Another thing would be implicit type conversion, which can happen in C as well, but can more complicated and common in C++.
For instance:
static double sum_helper(double acc, unsigned len, double a[]) {
if (len == 0) {
return acc;
}
return sum_helper(acc+a[0], len-1, a+1);
}
int sum(double a[], unsigned len) {
return sum_helper(0.0, len, a);
}
Here sum's call to sum_helper is not a tail call because sum_helper returns a double and sum will need to convert that into an int.
In C++ it is quite common to return an object reference which may have all kinds of different interpretations, each of which could be a different type conversion,
For instance:
bool write_it(int it) {
return cout << it;
}
Here there is a call made to cout.operator<< as the last statement. cout will return a reference to itself (which is why you can string lots of things together in a list separated by << ), which you then force to be evaluated as a bool, which ends up calling another of cout's methods, operator bool(). This cout.operator bool() could be called as a tail call in this case, but operator<< could not.
EDIT:
One thing that is worth mentioning is that a major reason that tail call optimization in C is possible is that the compiler knows that the called function will store it's return value in the same place as the calling function would have to ensure that its return value is stored in.
Tail recursion is a trick to actually cope with two issues at the same time. The first is executing a loop when it is hard to know the number of iterations to do.
Though this can be worked out with simple recursion, the second problem arises which is that of stack overflow due to the recursive call being executed too many times. The tail call is the solution, when accompanied by a "compute and carry" technique.
In basic CS you learn that a computer algorithm needs to have an invariant and a termination condition. This is the base for building the tail recursion.
All computation happens in the argument passing.
All results must be passed onto function calls.
The tail call is the last call, and occurs at termination.
To simply put it, no computation must happen on the return value of your function .
Take for example the computation of a power of 10, which is trivial and can be written by a loop.
Should look something like
template<typename T> T pow10(T const p, T const res =1)
{
return p ? res: pow10(--p,10*res);
}
This gives an execution, e.g 4:
ret,p,res
-,4,1
-,3,10
-,2,100
-,1,1000
-,0,10000
10000,-,-
It is clear that the compiler just has to copy values without changing the stack pointer and when the tail call happens just to return the result.
Tail recursion is very important because it can provide ready made compile time evaluations, e.g. The above can be made to be.
template<int N,int R=1> struct powc10
{
int operator()() const
{
return powc10<N-1, 10*R>()();
}
};
template<int R> struct powc10<0,R>
{
int operator()() const
{
return R;
}
};
this can be used as powc10<10>()() to compute the 10th power at compile time.

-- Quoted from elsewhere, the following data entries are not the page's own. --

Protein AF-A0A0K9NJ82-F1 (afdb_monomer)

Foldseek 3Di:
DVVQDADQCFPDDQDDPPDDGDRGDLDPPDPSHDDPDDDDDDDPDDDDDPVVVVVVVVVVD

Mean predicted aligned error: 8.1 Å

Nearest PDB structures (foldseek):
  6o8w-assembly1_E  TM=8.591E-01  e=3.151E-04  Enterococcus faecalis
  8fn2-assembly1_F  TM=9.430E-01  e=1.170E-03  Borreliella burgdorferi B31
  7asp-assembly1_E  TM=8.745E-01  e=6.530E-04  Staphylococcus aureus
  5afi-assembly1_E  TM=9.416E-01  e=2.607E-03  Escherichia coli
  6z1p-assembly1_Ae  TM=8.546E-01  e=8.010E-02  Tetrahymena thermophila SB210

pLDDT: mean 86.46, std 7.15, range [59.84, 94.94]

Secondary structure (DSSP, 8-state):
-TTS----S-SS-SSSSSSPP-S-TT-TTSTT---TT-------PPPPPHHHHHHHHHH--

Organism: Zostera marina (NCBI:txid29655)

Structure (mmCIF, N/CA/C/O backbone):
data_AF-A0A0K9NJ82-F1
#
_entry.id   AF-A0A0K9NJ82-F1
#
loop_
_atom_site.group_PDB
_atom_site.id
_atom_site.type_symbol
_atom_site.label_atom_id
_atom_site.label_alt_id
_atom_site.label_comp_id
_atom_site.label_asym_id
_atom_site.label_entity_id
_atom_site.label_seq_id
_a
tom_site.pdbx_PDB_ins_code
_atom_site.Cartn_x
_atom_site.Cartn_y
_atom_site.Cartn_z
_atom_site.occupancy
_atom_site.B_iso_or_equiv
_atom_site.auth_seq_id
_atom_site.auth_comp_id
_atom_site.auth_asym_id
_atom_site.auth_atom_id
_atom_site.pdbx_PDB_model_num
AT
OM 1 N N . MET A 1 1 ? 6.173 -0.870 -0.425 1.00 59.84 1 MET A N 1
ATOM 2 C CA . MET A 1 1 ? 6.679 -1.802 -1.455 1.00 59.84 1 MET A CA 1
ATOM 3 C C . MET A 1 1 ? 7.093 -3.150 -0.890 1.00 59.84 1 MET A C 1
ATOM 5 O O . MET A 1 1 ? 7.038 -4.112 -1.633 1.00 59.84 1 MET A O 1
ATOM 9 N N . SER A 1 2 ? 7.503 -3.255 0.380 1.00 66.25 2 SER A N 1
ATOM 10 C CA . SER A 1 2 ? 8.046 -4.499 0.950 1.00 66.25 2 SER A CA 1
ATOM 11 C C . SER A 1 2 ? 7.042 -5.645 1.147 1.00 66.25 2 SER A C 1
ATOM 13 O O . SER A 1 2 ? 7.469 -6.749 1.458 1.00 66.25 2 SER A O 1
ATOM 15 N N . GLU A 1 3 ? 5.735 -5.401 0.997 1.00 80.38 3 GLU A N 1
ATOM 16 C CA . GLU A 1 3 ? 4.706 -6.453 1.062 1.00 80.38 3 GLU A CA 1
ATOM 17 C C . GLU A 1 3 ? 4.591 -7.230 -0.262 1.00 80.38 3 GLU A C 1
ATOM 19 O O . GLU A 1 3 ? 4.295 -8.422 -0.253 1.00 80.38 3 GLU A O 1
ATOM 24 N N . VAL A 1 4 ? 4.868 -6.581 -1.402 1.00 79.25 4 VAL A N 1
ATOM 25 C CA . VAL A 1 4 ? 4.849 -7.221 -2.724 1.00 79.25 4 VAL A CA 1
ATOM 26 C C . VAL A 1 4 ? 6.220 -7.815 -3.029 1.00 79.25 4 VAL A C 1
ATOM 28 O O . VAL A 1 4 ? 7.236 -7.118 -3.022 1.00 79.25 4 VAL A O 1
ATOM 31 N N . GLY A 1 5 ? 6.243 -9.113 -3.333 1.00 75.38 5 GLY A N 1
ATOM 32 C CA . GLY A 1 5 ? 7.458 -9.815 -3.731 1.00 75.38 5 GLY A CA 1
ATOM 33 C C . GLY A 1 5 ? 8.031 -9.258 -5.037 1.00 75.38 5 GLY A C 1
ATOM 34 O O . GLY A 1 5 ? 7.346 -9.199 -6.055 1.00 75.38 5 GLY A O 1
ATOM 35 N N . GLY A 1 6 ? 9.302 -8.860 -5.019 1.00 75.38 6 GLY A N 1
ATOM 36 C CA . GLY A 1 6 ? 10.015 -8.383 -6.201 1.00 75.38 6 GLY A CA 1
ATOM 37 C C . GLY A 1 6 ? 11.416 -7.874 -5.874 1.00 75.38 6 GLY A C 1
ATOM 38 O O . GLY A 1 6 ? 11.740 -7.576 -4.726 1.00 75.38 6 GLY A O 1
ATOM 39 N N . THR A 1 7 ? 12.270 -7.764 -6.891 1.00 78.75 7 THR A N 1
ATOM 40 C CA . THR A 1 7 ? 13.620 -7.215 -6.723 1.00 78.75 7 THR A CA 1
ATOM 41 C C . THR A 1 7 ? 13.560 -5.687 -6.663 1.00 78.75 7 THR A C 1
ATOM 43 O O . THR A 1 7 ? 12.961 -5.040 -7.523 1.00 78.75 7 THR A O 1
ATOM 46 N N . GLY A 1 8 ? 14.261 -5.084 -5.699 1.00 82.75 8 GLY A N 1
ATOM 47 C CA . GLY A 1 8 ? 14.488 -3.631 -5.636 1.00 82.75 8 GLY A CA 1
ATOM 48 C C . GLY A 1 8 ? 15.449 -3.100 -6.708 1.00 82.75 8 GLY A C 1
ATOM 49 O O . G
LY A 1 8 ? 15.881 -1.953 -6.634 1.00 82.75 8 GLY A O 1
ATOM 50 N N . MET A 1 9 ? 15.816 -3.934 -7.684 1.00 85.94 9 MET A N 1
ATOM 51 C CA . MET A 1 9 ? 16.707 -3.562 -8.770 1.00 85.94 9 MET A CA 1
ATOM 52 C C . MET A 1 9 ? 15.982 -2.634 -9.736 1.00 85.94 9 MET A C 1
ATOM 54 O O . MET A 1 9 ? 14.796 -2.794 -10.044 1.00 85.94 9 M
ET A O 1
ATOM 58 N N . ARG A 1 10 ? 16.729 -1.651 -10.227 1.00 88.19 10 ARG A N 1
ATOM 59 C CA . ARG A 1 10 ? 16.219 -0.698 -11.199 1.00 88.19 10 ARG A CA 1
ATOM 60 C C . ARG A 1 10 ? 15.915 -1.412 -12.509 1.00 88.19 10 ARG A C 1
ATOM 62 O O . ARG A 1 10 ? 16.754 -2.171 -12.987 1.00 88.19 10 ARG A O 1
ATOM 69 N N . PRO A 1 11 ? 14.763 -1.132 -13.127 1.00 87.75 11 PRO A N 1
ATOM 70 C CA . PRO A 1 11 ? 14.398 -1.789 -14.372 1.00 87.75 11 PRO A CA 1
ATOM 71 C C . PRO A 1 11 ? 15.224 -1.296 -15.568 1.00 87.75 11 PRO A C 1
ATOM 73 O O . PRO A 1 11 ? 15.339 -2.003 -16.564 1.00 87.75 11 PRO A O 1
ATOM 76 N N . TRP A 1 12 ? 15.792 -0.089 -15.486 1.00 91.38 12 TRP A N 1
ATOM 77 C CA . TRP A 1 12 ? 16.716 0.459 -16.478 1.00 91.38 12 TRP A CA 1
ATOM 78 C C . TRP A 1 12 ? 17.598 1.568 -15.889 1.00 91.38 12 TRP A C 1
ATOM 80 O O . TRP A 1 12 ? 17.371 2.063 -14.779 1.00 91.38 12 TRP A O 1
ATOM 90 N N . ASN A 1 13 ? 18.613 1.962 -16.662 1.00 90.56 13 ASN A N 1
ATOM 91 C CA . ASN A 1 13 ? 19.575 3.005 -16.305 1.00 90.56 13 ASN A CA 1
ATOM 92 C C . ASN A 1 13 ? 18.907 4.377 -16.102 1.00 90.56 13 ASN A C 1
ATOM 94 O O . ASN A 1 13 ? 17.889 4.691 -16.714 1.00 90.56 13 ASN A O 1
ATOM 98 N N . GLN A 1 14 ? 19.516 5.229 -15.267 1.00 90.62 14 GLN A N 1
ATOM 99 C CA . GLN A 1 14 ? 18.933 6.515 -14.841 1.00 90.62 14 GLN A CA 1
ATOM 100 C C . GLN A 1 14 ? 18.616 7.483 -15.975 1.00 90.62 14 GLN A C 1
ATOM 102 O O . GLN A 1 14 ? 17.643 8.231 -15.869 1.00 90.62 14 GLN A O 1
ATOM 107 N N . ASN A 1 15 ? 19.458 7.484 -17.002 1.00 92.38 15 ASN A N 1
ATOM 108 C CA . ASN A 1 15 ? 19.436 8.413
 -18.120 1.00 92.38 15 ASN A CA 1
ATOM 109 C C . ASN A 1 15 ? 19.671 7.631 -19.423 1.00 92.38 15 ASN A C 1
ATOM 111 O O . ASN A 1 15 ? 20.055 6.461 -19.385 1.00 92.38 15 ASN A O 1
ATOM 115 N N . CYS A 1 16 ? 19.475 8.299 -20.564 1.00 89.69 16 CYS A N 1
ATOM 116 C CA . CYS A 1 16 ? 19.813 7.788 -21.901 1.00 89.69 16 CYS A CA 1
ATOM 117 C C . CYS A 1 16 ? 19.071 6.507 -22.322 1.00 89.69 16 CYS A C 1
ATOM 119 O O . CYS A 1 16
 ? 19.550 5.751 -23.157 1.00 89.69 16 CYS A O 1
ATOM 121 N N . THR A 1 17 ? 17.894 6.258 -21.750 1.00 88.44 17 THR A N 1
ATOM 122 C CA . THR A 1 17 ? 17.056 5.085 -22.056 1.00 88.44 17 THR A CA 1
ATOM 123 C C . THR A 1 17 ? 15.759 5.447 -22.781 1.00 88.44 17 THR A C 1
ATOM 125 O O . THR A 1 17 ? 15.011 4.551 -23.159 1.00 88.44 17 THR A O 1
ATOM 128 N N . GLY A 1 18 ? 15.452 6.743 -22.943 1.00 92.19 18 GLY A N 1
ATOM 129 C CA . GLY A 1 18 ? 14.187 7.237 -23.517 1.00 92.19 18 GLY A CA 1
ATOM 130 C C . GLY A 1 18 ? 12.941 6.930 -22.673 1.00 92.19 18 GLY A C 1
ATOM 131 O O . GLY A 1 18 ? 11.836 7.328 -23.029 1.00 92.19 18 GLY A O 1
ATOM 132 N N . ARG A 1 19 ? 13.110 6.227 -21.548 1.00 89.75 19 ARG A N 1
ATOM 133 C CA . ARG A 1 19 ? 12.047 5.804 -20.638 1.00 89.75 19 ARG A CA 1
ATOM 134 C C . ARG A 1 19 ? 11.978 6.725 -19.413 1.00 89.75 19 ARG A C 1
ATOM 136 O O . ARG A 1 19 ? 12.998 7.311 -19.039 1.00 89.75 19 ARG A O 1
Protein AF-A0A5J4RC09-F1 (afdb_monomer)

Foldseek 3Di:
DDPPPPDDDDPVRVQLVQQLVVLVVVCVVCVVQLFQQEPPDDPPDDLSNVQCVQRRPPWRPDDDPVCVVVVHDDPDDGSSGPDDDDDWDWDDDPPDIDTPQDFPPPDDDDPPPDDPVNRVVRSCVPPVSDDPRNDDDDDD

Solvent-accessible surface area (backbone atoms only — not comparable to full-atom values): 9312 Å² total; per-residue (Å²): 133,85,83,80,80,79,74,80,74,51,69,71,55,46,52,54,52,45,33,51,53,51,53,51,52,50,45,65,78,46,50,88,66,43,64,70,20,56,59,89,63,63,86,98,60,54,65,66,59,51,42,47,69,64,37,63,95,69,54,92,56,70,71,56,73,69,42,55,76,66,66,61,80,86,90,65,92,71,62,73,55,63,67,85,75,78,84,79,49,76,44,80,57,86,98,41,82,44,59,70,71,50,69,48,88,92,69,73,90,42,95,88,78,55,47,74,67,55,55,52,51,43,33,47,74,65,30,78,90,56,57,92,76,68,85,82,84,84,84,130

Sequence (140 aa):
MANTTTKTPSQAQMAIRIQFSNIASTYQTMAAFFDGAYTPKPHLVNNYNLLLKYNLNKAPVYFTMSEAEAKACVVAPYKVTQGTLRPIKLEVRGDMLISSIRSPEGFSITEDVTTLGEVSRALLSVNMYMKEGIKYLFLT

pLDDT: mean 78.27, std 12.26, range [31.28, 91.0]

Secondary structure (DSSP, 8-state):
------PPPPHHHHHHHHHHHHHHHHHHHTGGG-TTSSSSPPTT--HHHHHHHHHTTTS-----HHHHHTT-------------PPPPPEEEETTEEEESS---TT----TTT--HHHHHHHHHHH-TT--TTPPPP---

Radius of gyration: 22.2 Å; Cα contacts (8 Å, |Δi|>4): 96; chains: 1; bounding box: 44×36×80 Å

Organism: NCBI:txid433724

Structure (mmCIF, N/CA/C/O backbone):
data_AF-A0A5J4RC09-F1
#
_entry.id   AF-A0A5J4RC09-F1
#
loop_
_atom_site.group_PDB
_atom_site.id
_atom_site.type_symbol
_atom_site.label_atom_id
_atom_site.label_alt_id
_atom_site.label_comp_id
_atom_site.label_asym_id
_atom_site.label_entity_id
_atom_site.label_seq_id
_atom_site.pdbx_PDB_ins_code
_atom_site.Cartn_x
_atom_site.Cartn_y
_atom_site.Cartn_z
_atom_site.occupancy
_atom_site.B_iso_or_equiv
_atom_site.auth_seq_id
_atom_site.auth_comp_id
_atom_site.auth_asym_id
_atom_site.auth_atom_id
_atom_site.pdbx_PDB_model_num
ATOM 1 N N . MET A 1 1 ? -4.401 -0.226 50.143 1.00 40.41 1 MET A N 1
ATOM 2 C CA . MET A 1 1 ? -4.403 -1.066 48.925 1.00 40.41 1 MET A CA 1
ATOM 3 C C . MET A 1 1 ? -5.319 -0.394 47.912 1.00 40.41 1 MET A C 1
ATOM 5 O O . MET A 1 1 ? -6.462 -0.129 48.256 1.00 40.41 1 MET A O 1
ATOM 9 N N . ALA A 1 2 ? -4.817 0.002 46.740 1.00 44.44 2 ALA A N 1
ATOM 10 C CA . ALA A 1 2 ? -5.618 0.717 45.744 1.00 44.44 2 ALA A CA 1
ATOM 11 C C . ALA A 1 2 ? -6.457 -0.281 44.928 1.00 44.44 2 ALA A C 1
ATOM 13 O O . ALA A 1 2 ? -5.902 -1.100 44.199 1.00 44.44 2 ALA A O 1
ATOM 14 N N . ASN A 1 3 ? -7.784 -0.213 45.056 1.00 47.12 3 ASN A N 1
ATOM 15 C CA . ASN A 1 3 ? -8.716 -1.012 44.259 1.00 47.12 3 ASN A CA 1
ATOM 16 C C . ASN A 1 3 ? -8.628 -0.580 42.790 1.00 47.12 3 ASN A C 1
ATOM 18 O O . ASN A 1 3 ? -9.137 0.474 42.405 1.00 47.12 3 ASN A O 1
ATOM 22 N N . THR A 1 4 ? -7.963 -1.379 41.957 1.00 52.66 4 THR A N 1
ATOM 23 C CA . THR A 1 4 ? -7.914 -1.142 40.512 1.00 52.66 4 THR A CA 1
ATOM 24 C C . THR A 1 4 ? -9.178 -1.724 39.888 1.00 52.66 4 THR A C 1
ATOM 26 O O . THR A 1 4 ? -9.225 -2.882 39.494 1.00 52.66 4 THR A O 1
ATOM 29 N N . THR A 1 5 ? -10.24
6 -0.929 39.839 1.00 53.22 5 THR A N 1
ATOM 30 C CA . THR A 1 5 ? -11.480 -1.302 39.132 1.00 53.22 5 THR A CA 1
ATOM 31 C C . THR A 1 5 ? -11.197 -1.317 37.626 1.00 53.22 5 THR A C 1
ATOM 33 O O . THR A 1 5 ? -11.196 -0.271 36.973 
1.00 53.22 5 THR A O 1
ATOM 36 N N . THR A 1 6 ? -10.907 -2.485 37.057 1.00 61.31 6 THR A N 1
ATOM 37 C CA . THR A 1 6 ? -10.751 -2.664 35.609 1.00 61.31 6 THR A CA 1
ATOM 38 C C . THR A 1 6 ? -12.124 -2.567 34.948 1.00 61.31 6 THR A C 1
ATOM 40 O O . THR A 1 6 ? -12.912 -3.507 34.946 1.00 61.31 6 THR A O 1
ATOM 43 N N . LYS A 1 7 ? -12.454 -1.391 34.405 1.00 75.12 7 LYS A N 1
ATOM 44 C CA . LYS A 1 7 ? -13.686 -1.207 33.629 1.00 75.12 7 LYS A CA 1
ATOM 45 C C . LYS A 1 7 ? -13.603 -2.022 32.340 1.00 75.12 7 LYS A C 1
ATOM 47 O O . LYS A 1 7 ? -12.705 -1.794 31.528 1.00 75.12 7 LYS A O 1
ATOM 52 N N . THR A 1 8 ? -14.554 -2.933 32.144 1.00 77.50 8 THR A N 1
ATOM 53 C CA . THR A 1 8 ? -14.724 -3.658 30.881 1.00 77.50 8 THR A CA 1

Most compilers have a limit of nested calls so the tail call trick helps. Evidently,there are no meta programming loops, so have to use recursion.
Tail recursion does not exist really at compiler level in C++.
Although you can write programs that use tail recursion, you do not get the inherit benefits of tail recursion implemented by supporting compilers/interpreters/languages. For instance Scheme supports a tail recursion optimization so that it basically will change recursion into iteration. This makes it faster and invulnerable to stack overflows. C++ does not have such a thing. (least not any compiler I've seen)
Apparently tail recursion optimizations exist in both MSVC++ and GCC. See this question for details.
Wikipedia has a decent article on tail recursion. Basically, tail recursion is better than regular recursion because it's trivial to optimize it into an iterative loop, and iterative loops are generally more efficient than recursive function calls. This is particularly important in functional languages where you don't have loops.
For C++, it's still good if you can write your recursive loops with tail recursion since they can be better optimized, but in such cases, you can generally just do it iteratively in the first place, so the gain is not as great as it would be in a functional language.